**WORK REQUIRED**
Only the lines of the data below from the one with "ATOM 103 C CA" through the one with "ATOM 128 N N" are wanted. Repeat them exactly.

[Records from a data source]
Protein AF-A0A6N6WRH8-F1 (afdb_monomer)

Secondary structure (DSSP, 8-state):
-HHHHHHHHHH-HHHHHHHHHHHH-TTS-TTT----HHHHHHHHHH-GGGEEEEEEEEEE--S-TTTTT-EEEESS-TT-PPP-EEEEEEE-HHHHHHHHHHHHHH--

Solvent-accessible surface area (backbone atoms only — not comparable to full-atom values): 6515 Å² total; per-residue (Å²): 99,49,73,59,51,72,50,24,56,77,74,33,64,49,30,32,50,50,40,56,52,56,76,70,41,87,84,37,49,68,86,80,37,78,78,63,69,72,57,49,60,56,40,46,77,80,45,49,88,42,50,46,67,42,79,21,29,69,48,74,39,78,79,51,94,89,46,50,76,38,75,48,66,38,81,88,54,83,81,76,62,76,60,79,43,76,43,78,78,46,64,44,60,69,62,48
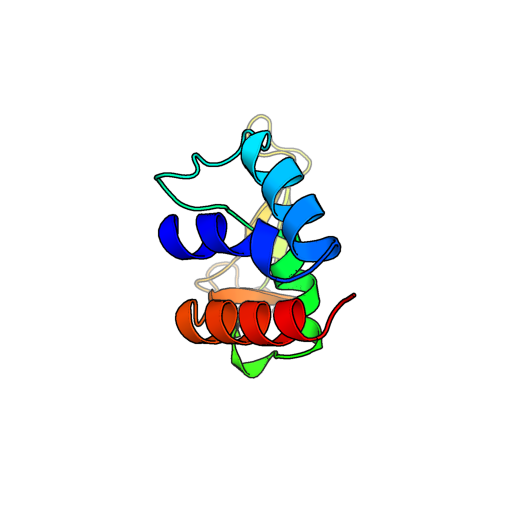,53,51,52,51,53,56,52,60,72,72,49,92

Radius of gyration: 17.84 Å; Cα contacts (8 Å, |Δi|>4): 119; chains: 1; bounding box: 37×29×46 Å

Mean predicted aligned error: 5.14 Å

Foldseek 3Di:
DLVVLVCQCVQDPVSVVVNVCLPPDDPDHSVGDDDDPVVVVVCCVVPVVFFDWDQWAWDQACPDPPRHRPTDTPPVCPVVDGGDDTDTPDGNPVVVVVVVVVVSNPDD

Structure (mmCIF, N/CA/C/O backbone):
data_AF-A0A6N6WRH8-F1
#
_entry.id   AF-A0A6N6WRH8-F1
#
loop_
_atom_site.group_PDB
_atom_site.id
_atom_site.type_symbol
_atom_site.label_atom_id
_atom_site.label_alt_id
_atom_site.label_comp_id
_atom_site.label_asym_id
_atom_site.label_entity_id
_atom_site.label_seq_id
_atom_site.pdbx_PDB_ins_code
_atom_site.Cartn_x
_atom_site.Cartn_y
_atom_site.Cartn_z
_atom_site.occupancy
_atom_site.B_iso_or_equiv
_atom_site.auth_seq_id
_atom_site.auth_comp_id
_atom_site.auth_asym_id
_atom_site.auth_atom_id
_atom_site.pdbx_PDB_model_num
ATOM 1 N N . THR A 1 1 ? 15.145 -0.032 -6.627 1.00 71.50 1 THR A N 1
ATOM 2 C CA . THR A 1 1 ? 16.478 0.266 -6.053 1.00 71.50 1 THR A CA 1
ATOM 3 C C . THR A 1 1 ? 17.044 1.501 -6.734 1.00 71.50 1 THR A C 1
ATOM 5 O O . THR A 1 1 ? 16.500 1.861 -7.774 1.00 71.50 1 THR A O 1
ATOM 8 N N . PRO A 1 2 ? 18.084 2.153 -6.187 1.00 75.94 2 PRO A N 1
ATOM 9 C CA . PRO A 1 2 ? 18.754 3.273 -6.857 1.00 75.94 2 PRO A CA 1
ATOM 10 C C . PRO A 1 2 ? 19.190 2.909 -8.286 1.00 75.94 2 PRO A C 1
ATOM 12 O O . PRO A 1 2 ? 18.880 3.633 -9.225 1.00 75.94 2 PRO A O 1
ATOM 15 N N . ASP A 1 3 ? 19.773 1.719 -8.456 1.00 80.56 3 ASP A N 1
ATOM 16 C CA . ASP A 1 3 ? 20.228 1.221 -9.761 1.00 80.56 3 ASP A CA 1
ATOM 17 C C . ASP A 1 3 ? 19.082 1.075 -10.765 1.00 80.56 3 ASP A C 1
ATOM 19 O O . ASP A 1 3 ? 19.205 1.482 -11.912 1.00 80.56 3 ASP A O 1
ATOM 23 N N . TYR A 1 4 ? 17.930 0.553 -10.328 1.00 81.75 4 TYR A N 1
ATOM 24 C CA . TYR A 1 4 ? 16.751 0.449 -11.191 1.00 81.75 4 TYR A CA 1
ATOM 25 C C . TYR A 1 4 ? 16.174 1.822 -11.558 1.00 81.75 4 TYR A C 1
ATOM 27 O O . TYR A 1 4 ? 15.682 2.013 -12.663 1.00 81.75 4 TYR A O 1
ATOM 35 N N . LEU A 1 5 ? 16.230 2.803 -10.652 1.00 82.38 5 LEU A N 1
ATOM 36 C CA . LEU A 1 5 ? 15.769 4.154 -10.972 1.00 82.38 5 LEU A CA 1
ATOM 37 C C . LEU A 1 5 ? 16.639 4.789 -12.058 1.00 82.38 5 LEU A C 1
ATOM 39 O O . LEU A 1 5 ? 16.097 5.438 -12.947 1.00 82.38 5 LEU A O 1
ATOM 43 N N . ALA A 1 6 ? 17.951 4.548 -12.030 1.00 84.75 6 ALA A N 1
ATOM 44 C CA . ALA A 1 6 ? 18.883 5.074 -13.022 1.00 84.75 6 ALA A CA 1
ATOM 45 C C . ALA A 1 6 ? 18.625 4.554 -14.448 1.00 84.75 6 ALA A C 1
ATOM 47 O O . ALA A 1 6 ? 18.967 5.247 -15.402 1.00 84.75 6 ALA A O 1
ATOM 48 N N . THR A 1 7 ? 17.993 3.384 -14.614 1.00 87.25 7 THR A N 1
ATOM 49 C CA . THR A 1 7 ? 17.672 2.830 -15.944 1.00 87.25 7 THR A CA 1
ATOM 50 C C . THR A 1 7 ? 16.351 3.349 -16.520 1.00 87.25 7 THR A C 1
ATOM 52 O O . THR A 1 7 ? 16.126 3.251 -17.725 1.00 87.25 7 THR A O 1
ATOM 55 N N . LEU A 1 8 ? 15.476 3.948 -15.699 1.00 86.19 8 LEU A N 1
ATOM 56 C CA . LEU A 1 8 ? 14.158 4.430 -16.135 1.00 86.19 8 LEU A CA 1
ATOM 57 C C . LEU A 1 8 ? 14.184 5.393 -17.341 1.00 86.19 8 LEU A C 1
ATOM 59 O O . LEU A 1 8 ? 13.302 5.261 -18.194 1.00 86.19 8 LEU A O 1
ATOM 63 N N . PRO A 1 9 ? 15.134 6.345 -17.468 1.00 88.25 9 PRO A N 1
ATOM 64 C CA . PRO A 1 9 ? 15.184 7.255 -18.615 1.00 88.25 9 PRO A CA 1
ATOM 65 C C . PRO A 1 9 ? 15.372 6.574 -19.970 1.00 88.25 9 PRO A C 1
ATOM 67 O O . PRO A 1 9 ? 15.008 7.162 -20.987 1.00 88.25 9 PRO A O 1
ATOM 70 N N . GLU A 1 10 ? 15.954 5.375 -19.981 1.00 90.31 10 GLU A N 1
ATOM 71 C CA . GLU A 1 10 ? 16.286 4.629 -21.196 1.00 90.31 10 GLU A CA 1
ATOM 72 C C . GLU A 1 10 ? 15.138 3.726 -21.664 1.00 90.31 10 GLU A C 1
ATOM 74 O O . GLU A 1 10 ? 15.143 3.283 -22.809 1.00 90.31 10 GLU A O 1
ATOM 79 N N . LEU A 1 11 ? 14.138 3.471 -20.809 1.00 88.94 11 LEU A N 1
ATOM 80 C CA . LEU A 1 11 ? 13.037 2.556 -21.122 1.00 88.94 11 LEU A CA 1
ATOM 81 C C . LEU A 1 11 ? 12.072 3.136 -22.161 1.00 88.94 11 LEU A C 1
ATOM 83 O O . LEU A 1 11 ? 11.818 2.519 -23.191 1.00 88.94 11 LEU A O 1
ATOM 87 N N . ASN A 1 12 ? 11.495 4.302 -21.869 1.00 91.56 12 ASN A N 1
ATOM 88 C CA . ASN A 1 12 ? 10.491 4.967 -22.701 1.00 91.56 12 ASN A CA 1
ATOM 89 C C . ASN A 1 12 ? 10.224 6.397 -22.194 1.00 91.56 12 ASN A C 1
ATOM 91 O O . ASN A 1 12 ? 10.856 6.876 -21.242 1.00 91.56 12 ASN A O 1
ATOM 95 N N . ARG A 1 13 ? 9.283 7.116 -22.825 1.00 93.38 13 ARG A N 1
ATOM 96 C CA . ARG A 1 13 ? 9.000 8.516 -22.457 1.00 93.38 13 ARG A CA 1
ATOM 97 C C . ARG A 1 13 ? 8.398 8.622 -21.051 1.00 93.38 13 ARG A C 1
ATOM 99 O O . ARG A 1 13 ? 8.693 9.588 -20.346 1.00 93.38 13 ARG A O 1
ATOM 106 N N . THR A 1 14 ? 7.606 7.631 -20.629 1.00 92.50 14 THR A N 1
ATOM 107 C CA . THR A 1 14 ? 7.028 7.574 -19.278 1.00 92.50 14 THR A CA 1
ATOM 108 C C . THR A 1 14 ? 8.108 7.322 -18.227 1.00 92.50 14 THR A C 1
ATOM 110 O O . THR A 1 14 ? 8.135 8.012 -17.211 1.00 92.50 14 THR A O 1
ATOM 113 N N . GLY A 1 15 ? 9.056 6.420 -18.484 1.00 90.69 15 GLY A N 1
* * *
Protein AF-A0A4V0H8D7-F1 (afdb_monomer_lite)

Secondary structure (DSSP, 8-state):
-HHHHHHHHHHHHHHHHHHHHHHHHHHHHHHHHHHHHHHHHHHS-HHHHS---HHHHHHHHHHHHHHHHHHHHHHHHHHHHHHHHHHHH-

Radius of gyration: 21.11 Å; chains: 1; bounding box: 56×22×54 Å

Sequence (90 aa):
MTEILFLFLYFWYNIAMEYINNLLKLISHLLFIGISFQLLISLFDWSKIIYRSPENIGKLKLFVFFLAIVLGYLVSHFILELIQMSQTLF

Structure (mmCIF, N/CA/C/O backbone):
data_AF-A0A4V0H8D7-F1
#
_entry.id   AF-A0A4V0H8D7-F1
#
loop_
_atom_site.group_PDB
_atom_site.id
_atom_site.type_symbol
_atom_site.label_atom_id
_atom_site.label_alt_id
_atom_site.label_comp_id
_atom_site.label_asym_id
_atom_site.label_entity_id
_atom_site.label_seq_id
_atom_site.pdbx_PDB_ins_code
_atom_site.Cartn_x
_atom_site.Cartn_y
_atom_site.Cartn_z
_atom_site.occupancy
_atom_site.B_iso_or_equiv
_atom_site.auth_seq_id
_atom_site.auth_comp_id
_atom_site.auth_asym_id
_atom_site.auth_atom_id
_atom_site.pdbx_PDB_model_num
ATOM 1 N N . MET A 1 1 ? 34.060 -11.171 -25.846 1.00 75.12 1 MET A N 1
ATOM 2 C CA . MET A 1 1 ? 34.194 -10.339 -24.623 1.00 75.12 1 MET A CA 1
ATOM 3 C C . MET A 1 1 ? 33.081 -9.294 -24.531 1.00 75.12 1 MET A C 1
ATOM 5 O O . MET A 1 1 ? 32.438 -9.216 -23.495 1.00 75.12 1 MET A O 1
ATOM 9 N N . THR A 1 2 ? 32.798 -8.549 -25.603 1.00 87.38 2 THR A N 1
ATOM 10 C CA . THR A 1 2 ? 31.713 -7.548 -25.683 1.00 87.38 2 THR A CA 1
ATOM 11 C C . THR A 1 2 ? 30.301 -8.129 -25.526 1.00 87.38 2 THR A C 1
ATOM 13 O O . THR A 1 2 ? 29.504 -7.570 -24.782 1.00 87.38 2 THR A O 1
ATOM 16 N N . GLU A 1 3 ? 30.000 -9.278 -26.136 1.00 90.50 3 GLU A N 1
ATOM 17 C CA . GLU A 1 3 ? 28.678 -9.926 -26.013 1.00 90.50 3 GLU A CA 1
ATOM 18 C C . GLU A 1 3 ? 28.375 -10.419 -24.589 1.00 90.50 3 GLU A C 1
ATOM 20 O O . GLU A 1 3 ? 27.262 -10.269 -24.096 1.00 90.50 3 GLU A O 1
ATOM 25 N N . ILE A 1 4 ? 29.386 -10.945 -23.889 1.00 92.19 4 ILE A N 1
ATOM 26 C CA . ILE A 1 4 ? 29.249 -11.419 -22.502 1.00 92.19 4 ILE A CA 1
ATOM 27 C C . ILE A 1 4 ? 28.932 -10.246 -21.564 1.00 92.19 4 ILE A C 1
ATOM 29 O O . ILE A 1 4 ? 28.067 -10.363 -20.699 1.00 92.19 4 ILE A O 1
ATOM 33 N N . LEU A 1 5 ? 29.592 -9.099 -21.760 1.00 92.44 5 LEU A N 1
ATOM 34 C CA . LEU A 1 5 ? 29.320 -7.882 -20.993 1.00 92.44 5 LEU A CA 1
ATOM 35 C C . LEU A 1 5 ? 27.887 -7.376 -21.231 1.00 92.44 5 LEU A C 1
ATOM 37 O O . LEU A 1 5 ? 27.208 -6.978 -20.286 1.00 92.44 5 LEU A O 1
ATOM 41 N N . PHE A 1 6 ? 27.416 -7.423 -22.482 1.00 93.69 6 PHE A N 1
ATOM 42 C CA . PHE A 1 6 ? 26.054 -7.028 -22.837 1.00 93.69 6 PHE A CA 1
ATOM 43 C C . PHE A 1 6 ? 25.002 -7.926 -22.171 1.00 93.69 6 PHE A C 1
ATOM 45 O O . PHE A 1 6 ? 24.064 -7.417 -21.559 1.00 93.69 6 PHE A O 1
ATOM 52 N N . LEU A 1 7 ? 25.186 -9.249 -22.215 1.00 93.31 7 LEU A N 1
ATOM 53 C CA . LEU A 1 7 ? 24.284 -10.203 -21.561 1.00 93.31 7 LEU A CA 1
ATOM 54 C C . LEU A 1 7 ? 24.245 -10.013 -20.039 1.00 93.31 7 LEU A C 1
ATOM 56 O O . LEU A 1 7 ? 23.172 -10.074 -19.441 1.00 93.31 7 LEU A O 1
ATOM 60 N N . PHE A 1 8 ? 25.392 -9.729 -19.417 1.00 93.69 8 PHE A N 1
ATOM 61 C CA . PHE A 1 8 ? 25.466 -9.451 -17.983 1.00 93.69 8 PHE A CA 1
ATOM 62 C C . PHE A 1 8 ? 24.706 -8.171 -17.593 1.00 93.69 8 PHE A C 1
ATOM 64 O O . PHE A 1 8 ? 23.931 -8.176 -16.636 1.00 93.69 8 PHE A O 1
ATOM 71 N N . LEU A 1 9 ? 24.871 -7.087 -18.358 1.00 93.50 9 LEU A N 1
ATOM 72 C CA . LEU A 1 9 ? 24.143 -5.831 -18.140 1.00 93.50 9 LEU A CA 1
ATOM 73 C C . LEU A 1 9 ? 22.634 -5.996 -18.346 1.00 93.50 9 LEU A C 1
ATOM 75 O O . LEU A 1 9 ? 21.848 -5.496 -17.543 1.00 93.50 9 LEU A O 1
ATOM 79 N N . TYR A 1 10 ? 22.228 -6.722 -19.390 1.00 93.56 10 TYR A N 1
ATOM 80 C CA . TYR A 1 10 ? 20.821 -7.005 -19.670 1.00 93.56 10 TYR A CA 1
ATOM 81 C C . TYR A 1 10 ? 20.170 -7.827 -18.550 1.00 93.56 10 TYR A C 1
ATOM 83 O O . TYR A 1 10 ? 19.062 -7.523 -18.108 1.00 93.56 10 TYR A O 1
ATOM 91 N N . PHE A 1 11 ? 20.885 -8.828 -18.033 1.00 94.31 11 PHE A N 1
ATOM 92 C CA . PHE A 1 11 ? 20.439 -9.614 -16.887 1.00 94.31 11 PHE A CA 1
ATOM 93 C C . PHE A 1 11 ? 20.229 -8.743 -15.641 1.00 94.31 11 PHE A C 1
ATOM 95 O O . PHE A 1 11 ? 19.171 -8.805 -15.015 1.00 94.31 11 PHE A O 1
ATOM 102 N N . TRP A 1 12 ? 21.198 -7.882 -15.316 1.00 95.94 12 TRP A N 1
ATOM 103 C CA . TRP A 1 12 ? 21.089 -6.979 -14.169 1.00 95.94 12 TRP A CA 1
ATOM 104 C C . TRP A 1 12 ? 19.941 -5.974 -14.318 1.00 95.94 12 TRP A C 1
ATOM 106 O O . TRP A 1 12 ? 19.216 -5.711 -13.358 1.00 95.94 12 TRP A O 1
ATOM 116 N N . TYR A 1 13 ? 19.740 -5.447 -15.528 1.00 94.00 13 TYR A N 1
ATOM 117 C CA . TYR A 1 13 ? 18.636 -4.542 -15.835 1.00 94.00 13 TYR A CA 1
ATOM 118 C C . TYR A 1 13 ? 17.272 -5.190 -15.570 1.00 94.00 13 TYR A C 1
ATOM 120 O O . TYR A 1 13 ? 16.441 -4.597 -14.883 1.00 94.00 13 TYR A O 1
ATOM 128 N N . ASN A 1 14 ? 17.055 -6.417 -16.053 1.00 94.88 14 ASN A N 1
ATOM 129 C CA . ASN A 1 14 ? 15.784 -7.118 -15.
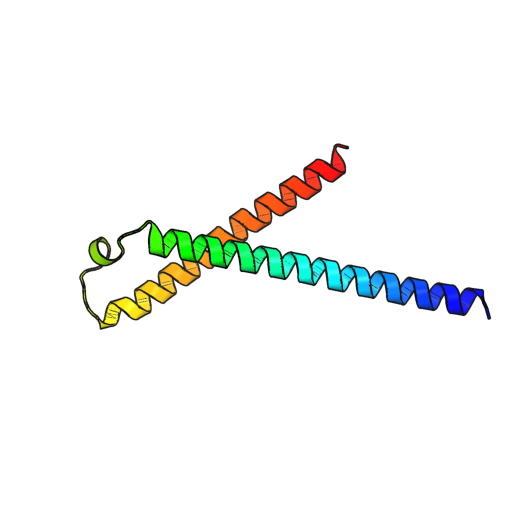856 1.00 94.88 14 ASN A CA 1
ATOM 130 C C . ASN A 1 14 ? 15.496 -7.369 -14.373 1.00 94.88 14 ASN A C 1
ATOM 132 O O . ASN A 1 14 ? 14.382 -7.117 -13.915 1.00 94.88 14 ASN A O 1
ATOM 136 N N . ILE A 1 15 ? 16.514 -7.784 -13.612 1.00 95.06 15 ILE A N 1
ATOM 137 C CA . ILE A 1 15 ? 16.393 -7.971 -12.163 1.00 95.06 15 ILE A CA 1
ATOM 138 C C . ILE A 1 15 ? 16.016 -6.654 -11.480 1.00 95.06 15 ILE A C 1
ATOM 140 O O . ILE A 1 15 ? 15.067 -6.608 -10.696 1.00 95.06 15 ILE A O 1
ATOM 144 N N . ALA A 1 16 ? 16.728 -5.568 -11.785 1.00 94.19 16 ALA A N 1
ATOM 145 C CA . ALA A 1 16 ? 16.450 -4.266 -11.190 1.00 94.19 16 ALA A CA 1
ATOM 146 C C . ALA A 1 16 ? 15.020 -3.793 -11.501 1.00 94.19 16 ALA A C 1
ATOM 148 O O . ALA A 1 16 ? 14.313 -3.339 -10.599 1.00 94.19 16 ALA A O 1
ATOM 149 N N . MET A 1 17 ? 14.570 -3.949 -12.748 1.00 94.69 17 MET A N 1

**OUTPUT FOR THIS TASK**
ATOM 103 C CA . TRP A 1 12 ? 21.089 -6.979 -14.169 1.00 95.94 12 TRP A CA 1
ATOM 104 C C . TRP A 1 12 ? 19.941 -5.974 -14.318 1.00 95.94 12 TRP A C 1
ATOM 106 O O . TRP A 1 12 ? 19.216 -5.711 -13.358 1.00 95.94 12 TRP A O 1
ATOM 116 N N . TYR A 1 13 ? 19.740 -5.447 -15.528 1.00 94.00 13 TYR A N 1
ATOM 117 C CA . TYR A 1 13 ? 18.636 -4.542 -15.835 1.00 94.00 13 TYR A CA 1
ATOM 118 C C . TYR A 1 13 ? 17.272 -5.190 -15.570 1.00 94.00 13 TYR A C 1
ATOM 120 O O . TYR A 1 13 ? 16.441 -4.597 -14.883 1.00 94.00 13 TYR A O 1
ATOM 128 N N . ASN A 1 14 ? 17.055 -6.417 -16.053 1.00 94.88 14 ASN A N 1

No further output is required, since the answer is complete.